- _WHAT THIS TASK INVOLVES_: Emit a verbatim copy of the lines below from the line with "ATOM 37 N N" through the line with "ATOM 54 C C", excluding pictures and everything outside that range.

- _MATERIAL PROVIDED_:
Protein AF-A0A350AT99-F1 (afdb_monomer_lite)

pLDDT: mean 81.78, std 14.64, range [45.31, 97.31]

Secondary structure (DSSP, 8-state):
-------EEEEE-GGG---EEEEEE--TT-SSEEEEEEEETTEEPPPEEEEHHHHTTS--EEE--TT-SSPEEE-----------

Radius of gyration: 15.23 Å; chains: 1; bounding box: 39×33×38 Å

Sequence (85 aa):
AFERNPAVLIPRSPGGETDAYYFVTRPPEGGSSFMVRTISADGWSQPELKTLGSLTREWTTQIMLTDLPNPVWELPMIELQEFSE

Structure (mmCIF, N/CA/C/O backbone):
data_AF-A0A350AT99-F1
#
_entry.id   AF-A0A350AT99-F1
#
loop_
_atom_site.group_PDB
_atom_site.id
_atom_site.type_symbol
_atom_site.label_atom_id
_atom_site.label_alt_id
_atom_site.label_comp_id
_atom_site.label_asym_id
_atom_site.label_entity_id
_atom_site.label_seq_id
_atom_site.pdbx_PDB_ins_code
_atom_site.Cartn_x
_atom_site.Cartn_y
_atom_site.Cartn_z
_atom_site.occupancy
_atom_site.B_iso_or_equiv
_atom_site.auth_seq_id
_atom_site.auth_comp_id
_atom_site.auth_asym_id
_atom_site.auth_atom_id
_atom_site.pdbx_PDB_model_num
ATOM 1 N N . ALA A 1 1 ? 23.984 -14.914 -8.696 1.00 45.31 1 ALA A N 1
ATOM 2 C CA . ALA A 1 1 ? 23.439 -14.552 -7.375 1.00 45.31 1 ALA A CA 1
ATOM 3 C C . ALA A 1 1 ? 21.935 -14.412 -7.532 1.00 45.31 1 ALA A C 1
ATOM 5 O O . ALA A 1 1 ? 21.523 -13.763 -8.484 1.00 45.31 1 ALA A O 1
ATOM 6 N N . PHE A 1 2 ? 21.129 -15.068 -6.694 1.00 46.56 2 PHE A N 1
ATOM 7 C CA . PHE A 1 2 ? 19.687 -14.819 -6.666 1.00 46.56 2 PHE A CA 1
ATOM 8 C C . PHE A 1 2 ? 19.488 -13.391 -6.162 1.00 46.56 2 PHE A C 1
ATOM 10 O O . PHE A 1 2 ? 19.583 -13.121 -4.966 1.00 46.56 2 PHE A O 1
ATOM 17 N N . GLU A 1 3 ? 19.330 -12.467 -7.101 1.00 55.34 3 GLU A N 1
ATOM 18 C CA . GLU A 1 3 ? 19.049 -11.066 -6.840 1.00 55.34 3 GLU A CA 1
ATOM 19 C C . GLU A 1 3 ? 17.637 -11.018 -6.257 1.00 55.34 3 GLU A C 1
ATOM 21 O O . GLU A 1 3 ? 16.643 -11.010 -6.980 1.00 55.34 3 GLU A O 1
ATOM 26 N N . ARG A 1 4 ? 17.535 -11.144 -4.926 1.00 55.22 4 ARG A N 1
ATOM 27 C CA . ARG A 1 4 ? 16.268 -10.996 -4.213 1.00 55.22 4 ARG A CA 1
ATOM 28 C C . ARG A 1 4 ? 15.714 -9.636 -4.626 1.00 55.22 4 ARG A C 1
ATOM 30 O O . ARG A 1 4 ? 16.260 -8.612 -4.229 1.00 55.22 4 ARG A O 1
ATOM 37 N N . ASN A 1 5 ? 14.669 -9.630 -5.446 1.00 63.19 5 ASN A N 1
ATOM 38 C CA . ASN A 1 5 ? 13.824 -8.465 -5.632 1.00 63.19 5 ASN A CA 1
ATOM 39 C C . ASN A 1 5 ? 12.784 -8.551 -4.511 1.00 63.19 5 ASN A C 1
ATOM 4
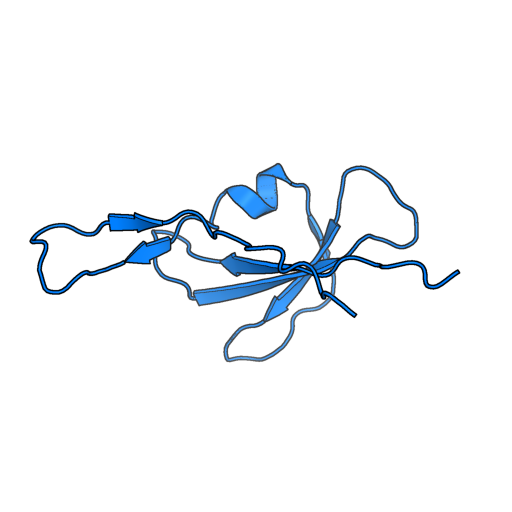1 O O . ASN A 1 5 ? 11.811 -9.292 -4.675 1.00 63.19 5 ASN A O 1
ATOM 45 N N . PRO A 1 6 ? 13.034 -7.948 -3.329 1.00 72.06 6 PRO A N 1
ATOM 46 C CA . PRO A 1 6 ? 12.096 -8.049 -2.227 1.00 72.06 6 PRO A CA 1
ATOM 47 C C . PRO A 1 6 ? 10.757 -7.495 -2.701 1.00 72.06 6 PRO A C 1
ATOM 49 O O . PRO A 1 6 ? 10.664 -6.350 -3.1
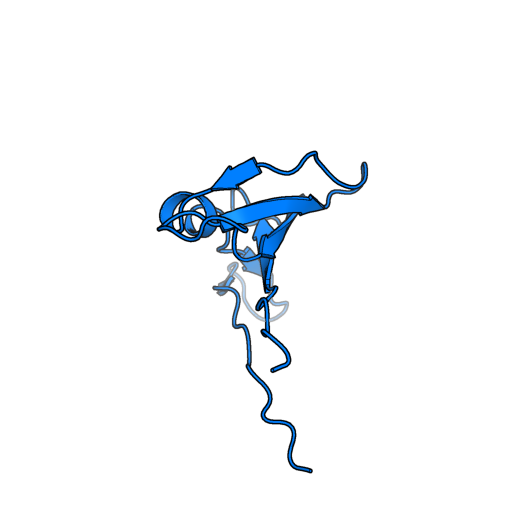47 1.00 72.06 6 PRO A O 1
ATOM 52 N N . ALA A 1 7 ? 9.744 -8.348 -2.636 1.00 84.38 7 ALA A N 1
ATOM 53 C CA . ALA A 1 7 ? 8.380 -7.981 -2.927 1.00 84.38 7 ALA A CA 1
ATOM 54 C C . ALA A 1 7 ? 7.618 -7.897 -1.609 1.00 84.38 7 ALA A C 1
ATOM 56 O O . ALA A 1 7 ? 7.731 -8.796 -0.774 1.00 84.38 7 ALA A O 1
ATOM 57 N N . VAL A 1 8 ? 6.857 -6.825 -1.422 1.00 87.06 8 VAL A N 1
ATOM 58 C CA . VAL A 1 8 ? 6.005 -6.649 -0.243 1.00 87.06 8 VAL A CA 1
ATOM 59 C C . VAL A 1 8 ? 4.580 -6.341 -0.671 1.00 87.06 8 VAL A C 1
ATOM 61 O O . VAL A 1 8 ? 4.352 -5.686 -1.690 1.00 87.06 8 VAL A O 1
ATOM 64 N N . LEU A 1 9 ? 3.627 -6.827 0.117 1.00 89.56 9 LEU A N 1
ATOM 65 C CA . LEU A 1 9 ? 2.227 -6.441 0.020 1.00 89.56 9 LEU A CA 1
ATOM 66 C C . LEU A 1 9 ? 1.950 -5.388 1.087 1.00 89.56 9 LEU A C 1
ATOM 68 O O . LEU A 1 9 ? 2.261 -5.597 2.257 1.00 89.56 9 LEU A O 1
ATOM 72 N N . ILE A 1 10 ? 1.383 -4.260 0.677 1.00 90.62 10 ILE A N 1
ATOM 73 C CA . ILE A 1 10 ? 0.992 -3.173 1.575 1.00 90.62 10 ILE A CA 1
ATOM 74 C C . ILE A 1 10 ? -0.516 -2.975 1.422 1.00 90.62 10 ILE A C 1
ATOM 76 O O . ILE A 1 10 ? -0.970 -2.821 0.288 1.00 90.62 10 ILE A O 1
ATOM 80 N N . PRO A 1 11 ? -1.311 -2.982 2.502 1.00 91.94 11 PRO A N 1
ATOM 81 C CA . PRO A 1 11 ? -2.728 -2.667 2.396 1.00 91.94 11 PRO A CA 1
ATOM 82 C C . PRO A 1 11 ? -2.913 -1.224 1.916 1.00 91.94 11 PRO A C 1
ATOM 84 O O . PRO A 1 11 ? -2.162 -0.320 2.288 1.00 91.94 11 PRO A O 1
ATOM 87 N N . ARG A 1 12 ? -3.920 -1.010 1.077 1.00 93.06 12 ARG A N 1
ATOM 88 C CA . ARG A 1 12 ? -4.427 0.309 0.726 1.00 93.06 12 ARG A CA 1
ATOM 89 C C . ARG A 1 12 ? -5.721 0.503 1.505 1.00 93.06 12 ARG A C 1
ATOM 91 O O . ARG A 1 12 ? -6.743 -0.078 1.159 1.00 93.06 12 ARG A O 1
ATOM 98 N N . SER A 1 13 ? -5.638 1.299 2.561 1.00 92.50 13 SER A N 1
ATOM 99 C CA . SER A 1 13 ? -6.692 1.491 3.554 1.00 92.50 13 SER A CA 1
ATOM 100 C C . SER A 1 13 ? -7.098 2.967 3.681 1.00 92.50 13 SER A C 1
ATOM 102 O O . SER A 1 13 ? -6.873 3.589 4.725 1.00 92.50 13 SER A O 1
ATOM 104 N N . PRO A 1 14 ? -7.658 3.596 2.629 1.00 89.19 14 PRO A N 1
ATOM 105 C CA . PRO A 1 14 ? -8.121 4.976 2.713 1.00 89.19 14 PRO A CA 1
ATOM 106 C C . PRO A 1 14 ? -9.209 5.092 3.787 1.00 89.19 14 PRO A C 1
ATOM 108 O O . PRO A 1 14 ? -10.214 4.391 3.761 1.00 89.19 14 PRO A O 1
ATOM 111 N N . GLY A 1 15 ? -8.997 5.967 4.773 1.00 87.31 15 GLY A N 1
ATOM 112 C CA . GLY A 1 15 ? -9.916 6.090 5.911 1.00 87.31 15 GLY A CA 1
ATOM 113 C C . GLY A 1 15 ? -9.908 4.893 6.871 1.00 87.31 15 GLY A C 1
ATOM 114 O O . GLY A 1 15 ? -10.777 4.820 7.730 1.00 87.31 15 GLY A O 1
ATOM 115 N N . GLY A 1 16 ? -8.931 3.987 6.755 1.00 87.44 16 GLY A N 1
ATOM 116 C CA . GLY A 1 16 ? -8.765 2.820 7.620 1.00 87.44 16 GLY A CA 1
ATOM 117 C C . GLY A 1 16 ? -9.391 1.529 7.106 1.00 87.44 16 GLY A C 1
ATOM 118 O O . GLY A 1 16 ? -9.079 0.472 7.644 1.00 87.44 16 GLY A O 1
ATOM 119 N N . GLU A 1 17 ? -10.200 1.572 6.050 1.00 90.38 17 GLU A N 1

- _FINISHED TASK_:
ATOM 37 N N . ASN A 1 5 ? 14.669 -9.630 -5.446 1.00 63.19 5 ASN A N 1
ATOM 38 C CA . ASN A 1 5 ? 13.824 -8.465 -5.632 1.00 63.19 5 ASN A CA 1
ATOM 39 C C . ASN A 1 5 ? 12.784 -8.551 -4.511 1.00 63.19 5 ASN A C 1
ATOM 4
1 O O . ASN A 1 5 ? 11.811 -9.292 -4.675 1.00 63.19 5 ASN A O 1
ATOM 45 N N . PRO A 1 6 ? 13.034 -7.948 -3.329 1.00 72.06 6 PRO A N 1
ATOM 46 C CA . PRO A 1 6 ? 12.096 -8.049 -2.227 1.00 72.06 6 PRO A CA 1
ATOM 47 C C . PRO A 1 6 ? 10.757 -7.495 -2.701 1.00 72.06 6 PRO A C 1
ATOM 49 O O . PRO A 1 6 ? 10.664 -6.350 -3.1
47 1.00 72.06 6 PRO A O 1
ATOM 52 N N . ALA A 1 7 ? 9.744 -8.348 -2.636 1.00 84.38 7 ALA A N 1
ATOM 53 C CA . ALA A 1 7 ? 8.380 -7.981 -2.927 1.00 84.38 7 ALA A CA 1
ATOM 54 C C . ALA A 1 7 ? 7.618 -7.897 -1.609 1.00 84.38 7 ALA A C 1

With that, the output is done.